> **Material to process**:
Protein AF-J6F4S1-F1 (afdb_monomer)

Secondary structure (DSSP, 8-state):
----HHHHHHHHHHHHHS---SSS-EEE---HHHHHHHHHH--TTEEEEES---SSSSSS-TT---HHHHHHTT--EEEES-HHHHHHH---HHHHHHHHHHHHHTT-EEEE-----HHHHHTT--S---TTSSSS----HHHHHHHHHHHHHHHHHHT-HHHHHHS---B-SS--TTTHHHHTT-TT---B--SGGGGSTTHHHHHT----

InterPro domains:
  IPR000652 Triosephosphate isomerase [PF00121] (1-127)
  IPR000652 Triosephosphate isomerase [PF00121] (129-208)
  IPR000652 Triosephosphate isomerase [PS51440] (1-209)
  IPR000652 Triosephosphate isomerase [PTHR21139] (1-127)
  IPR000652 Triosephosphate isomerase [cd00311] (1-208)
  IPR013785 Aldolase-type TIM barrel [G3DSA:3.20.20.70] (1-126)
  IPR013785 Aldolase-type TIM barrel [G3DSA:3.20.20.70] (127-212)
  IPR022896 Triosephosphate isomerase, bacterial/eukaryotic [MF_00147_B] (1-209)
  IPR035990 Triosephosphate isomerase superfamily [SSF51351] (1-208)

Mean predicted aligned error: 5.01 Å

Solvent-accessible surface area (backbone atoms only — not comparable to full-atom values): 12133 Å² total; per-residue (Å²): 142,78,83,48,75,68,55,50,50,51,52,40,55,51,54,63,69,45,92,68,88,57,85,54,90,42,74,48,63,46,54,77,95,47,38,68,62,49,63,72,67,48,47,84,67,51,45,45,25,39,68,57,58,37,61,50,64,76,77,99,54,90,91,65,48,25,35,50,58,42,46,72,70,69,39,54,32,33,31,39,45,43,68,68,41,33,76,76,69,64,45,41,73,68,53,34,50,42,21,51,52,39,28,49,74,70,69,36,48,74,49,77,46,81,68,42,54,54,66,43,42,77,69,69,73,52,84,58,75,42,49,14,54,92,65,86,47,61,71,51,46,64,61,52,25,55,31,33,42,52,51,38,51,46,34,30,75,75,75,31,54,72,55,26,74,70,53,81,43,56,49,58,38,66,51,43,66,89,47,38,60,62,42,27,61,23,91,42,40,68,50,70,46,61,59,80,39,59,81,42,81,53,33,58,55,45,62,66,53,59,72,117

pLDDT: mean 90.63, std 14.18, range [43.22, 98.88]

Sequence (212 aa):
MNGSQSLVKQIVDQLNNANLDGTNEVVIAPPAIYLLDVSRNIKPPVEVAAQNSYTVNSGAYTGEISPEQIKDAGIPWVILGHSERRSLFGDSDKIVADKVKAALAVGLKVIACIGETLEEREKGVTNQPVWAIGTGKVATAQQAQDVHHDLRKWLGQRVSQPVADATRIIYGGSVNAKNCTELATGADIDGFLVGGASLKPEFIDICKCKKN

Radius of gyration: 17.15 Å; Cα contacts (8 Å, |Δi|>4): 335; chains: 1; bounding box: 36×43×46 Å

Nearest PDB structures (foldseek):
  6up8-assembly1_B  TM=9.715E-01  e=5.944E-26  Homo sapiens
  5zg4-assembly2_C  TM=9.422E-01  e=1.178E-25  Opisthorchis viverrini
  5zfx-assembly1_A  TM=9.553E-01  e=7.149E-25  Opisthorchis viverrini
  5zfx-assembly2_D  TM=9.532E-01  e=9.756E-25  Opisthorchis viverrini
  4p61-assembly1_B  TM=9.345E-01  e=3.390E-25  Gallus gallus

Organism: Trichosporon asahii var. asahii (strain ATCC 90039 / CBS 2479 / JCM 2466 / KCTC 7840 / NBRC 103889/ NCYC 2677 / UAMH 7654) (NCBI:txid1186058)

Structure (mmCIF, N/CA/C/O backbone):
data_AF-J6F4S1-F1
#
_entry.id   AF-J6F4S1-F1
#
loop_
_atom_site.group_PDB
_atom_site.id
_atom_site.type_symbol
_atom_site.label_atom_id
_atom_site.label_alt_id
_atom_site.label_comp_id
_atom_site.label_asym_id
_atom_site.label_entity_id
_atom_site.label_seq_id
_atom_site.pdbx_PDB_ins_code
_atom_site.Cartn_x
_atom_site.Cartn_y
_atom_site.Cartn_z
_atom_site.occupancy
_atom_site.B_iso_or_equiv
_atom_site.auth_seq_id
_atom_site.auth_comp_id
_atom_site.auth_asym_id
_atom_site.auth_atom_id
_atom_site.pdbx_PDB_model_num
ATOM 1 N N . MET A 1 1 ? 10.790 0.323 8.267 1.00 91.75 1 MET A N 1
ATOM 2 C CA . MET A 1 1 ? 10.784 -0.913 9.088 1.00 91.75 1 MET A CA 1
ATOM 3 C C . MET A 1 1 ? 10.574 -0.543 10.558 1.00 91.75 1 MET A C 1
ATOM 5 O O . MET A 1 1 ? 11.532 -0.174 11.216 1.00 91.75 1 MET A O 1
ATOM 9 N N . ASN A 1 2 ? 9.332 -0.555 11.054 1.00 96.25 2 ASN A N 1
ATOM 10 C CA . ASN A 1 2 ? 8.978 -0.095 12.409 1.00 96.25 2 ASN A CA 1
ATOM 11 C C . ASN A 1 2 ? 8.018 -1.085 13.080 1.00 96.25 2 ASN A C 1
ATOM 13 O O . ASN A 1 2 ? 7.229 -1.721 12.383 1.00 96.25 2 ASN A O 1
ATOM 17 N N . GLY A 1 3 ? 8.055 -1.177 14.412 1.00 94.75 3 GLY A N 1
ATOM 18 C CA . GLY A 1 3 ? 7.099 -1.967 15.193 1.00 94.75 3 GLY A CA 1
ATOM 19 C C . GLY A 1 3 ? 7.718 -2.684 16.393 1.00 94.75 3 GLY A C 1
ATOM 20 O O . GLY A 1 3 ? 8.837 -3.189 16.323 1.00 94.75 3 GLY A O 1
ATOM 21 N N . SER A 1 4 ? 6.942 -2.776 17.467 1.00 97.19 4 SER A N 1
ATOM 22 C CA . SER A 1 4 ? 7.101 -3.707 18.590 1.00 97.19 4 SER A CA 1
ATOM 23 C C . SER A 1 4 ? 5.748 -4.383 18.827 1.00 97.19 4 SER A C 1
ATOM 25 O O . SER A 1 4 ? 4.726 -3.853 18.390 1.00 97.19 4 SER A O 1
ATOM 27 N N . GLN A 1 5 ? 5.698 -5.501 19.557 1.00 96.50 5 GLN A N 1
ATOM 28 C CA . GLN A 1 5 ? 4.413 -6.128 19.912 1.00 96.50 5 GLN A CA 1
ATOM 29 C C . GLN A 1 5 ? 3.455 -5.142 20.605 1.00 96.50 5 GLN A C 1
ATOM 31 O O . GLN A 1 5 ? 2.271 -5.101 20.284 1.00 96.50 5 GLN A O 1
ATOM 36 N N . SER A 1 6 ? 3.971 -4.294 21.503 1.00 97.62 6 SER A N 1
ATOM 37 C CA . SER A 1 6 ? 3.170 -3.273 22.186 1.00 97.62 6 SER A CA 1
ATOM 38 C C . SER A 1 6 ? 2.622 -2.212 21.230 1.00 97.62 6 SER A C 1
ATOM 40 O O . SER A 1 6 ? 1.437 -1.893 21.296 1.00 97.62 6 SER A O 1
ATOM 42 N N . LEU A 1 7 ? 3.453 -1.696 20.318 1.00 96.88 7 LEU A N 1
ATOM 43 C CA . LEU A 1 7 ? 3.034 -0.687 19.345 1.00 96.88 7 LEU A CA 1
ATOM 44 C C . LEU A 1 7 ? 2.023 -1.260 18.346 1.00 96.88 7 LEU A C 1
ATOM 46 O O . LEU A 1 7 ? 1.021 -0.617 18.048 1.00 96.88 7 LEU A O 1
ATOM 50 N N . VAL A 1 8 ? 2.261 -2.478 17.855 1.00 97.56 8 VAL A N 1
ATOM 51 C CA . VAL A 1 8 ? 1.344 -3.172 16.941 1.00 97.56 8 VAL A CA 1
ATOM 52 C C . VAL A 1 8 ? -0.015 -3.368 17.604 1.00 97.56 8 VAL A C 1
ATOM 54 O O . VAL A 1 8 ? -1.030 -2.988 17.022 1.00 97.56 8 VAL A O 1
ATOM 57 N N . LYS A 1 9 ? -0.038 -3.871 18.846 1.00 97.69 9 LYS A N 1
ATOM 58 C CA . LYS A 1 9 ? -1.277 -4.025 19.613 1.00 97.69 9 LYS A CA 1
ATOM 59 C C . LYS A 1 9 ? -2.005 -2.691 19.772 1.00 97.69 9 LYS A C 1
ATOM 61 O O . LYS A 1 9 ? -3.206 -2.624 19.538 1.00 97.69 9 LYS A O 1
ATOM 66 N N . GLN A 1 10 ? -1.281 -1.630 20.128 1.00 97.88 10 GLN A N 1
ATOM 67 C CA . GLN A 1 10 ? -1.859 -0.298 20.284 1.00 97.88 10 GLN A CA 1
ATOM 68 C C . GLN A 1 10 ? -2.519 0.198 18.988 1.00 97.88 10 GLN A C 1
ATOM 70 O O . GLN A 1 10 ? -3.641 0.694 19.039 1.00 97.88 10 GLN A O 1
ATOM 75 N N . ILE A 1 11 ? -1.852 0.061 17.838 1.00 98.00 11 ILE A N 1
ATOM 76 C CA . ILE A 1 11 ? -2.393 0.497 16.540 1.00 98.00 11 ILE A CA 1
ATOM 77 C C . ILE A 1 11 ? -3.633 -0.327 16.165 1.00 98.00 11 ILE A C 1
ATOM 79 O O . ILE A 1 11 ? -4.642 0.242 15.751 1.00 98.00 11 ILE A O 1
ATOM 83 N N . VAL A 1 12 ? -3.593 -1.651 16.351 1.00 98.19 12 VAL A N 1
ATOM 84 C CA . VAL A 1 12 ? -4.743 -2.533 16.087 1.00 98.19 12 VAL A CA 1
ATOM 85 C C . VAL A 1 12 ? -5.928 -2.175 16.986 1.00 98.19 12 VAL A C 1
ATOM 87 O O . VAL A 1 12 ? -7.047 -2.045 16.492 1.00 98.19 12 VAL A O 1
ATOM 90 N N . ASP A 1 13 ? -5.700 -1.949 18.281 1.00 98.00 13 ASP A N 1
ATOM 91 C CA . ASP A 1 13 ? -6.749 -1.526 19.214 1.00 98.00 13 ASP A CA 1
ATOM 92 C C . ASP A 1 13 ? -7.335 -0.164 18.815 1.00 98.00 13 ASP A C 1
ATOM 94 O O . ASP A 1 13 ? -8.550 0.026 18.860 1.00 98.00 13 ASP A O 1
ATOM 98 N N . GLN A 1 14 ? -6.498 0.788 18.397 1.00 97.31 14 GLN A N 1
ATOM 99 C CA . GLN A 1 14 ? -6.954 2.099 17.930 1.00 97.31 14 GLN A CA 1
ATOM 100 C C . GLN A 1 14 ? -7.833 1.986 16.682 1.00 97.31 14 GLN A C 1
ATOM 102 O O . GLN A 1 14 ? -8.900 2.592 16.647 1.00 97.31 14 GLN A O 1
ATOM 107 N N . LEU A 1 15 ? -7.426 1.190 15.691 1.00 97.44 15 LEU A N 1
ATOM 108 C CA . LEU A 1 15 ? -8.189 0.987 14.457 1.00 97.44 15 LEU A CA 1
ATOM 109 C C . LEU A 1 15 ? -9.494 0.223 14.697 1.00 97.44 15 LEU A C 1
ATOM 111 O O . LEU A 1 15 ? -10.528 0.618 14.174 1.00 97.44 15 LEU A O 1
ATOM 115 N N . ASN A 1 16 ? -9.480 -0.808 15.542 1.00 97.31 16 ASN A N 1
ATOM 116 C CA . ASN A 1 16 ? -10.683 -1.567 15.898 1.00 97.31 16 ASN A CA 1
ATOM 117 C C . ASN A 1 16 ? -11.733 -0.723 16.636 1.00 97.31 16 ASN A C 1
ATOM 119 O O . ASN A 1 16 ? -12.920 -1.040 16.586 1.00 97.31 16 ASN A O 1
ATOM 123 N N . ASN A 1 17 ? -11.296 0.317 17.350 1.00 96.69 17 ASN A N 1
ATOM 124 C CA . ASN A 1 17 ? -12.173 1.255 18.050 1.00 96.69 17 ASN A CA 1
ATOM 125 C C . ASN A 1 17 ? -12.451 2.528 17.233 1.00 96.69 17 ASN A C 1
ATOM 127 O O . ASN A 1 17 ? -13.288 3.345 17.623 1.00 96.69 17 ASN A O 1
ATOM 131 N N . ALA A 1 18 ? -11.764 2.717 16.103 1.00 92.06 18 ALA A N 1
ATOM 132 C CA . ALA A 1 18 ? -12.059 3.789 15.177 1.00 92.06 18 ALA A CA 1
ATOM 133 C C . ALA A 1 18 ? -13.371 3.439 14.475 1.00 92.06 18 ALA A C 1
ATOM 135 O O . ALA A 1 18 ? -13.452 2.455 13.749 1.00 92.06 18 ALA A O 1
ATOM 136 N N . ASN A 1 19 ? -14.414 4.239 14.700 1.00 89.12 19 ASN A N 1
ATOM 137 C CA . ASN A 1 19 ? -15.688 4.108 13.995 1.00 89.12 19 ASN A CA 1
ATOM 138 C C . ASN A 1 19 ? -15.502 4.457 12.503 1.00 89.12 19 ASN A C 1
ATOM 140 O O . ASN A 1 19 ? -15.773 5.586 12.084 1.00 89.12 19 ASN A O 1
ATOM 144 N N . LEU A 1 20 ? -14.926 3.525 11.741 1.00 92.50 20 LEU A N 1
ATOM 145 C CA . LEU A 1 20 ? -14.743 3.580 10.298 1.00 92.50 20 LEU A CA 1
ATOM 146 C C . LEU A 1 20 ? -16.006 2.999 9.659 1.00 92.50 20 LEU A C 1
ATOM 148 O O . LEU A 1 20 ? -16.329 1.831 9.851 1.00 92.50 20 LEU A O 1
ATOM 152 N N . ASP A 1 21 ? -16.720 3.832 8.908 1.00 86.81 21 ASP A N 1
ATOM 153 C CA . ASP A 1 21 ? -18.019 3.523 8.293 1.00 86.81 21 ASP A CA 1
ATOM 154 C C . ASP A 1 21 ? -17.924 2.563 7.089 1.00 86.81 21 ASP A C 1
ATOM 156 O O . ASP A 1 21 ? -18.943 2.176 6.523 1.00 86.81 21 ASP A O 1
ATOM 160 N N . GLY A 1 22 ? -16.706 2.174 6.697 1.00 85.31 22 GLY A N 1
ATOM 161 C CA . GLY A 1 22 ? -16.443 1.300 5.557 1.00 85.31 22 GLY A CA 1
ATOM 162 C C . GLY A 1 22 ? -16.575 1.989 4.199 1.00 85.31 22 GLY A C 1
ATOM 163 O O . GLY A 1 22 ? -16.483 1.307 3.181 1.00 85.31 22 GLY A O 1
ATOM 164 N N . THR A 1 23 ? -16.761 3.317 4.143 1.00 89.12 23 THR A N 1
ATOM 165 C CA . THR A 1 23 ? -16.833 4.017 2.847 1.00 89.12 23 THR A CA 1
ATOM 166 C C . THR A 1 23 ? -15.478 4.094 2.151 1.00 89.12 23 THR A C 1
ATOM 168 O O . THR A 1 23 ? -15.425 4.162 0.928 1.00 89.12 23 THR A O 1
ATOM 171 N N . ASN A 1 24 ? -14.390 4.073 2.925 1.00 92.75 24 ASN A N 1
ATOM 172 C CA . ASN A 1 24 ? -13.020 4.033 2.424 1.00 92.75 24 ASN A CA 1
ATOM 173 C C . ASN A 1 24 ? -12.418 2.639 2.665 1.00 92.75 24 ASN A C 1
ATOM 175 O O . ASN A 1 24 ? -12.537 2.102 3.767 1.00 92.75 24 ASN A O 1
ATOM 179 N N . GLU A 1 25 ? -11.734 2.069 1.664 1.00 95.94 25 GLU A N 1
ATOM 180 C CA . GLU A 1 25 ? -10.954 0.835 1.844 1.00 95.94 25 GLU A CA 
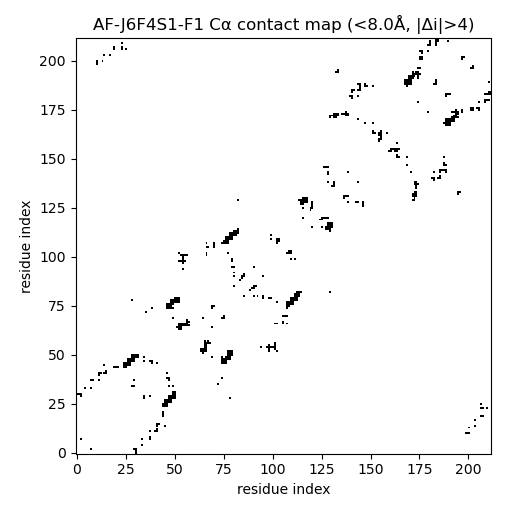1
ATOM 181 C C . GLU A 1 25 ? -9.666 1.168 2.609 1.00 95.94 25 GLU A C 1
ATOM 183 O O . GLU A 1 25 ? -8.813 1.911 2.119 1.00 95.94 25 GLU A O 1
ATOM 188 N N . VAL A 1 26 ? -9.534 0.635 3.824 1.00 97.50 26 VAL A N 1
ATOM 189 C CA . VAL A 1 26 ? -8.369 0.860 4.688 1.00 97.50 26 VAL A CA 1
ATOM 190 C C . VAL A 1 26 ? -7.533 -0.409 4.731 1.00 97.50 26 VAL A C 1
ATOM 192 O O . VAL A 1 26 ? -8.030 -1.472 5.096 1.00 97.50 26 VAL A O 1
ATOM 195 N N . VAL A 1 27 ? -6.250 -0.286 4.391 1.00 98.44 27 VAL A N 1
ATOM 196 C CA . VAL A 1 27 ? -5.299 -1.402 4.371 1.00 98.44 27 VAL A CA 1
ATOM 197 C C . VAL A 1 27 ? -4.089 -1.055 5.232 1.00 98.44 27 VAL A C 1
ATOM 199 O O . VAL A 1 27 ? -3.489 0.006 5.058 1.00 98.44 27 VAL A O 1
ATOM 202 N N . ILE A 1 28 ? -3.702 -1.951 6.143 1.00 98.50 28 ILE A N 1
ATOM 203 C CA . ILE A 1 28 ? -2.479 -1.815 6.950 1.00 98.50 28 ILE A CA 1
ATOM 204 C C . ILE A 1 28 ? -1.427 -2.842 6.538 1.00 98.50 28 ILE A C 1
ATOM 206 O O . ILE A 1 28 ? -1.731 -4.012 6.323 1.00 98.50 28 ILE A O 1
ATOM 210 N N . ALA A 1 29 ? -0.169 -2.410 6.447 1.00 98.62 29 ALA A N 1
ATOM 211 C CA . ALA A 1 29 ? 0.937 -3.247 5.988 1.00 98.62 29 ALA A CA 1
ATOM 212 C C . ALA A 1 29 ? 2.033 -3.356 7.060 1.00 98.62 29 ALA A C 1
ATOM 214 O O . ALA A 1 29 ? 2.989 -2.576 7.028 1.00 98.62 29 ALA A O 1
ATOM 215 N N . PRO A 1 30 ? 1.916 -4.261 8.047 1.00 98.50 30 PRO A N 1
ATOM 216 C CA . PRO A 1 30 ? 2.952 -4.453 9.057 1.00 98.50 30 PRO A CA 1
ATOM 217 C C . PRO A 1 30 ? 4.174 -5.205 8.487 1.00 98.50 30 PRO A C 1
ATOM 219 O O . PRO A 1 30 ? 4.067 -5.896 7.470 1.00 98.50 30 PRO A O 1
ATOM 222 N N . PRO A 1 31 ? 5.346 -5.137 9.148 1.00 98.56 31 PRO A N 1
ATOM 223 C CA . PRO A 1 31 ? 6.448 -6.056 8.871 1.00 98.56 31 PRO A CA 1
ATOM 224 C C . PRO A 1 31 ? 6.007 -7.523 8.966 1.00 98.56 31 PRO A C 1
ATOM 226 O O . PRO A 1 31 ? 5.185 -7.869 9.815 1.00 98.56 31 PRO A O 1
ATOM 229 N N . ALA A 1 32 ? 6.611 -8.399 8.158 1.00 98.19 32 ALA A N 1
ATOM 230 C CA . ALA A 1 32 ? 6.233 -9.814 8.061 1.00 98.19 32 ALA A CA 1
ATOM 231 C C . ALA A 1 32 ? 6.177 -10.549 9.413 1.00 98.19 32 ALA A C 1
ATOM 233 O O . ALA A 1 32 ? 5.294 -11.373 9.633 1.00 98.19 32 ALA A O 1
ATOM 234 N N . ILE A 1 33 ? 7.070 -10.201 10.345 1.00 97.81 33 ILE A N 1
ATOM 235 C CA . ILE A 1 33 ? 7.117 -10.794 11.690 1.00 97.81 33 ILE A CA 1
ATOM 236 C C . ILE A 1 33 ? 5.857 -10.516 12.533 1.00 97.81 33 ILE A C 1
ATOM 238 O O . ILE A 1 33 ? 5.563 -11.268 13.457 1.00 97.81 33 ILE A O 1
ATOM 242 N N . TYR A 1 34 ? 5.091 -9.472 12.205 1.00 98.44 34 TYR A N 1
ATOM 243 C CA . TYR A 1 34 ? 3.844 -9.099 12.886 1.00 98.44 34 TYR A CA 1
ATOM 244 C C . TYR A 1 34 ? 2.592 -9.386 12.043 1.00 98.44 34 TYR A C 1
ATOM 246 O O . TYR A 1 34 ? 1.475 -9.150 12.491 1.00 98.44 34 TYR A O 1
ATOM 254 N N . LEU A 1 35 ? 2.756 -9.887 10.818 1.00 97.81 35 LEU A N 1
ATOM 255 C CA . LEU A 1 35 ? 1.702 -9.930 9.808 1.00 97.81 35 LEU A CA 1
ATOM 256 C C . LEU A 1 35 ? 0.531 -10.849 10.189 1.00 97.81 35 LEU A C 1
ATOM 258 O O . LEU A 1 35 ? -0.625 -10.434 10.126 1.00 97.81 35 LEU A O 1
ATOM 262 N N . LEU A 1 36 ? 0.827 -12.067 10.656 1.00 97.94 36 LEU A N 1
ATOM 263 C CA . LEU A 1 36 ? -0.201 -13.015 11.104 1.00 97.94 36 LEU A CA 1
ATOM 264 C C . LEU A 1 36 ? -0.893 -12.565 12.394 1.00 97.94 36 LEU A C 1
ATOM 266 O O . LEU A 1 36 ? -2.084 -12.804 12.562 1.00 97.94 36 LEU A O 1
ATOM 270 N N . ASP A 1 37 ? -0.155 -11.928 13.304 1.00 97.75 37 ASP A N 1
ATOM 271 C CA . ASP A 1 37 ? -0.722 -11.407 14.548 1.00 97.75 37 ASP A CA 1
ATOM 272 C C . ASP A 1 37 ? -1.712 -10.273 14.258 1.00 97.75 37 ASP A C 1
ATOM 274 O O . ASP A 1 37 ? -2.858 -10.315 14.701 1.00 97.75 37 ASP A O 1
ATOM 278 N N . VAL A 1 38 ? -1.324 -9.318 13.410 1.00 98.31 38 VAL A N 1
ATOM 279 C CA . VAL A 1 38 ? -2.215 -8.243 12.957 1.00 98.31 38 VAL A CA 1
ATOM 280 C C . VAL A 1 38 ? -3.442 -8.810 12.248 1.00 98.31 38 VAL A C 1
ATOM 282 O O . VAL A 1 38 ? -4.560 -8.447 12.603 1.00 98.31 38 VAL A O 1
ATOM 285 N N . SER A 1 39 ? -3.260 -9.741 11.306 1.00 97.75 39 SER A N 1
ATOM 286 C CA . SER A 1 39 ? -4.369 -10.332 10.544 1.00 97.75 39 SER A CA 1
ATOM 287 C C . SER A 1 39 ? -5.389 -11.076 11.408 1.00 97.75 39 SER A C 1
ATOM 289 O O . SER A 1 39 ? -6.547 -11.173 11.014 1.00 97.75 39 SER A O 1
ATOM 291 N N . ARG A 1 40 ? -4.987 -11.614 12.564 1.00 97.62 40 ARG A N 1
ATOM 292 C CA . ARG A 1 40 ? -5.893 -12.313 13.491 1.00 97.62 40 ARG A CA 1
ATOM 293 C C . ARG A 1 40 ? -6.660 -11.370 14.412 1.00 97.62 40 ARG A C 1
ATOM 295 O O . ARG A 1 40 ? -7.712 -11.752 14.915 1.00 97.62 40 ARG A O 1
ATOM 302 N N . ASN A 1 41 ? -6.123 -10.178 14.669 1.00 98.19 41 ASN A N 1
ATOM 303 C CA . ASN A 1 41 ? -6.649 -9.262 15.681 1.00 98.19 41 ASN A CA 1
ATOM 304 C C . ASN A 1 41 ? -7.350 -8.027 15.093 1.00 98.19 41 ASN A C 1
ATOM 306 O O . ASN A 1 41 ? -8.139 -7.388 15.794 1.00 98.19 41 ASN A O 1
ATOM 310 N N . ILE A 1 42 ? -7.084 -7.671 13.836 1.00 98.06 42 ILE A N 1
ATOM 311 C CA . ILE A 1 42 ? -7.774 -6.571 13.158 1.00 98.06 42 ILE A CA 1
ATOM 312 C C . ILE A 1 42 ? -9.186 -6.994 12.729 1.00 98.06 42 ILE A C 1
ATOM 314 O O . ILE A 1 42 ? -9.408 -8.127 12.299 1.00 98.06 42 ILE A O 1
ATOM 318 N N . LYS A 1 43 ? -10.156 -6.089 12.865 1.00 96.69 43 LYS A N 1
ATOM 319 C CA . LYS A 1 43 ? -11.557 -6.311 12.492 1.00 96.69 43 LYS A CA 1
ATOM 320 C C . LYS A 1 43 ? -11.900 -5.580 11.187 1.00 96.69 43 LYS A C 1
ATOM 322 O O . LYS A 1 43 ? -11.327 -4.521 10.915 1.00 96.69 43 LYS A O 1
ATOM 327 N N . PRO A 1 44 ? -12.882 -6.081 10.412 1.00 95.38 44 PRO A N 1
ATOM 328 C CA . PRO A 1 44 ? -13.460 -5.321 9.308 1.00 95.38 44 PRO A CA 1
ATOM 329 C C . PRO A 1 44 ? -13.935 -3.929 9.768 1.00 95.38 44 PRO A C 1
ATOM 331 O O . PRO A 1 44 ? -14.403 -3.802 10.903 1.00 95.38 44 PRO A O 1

> **Exercise brief**: Beginning at the line with "ATOM 231 C C" and stopping after the line with "ATOM 279 C CA", please write out every line of the data above exactly and nothing else.

> **Response to this exercise**:
ATOM 231 C C . ALA A 1 32 ? 6.177 -10.549 9.413 1.00 98.19 32 ALA A C 1
ATOM 233 O O . ALA A 1 32 ? 5.294 -11.373 9.633 1.00 98.19 32 ALA A O 1
ATOM 234 N N . ILE A 1 33 ? 7.070 -10.201 10.345 1.00 97.81 33 ILE A N 1
ATOM 235 C CA . ILE A 1 33 ? 7.117 -10.794 11.690 1.00 97.81 33 ILE A CA 1
ATOM 236 C C . ILE A 1 33 ? 5.857 -10.516 12.533 1.00 97.81 33 ILE A C 1
ATOM 238 O O . ILE A 1 33 ? 5.563 -11.268 13.457 1.00 97.81 33 ILE A O 1
ATOM 242 N N . TYR A 1 34 ? 5.091 -9.472 12.205 1.00 98.44 34 TYR A N 1
ATOM 243 C CA . TYR A 1 34 ? 3.844 -9.099 12.886 1.00 98.44 34 TYR A CA 1
ATOM 244 C C . TYR A 1 34 ? 2.592 -9.386 12.043 1.00 98.44 34 TYR A C 1
ATOM 246 O O . TYR A 1 34 ? 1.475 -9.150 12.491 1.00 98.44 34 TYR A O 1
ATOM 254 N N . LEU A 1 35 ? 2.756 -9.887 10.818 1.00 97.81 35 LEU A N 1
ATOM 255 C CA . LEU A 1 35 ? 1.702 -9.930 9.808 1.00 97.81 35 LEU A CA 1
ATOM 256 C C . LEU A 1 35 ? 0.531 -10.849 10.189 1.00 97.81 35 LEU A C 1
ATOM 258 O O . LEU A 1 35 ? -0.625 -10.434 10.126 1.00 97.81 35 LEU A O 1
ATOM 262 N N . LEU A 1 36 ? 0.827 -12.067 10.656 1.00 97.94 36 LEU A N 1
ATOM 263 C CA . LEU A 1 36 ? -0.201 -13.015 11.104 1.00 97.94 36 LEU A CA 1
ATOM 264 C C . LEU A 1 36 ? -0.893 -12.565 12.394 1.00 97.94 36 LEU A C 1
ATOM 266 O O . LEU A 1 36 ? -2.084 -12.804 12.562 1.00 97.94 36 LEU A O 1
ATOM 270 N N . ASP A 1 37 ? -0.155 -11.928 13.304 1.00 97.75 37 ASP A N 1
ATOM 271 C CA . ASP A 1 37 ? -0.722 -11.407 14.548 1.00 97.75 37 ASP A CA 1
ATOM 272 C C . ASP A 1 37 ? -1.712 -10.273 14.258 1.00 97.75 37 ASP A C 1
ATOM 274 O O . ASP A 1 37 ? -2.858 -10.315 14.701 1.00 97.75 37 ASP A O 1
ATOM 278 N N . VAL A 1 38 ? -1.324 -9.318 13.410 1.00 98.31 38 VAL A N 1
ATOM 279 C CA . VAL A 1 38 ? -2.215 -8.243 12.957 1.00 98.31 38 VAL A CA 1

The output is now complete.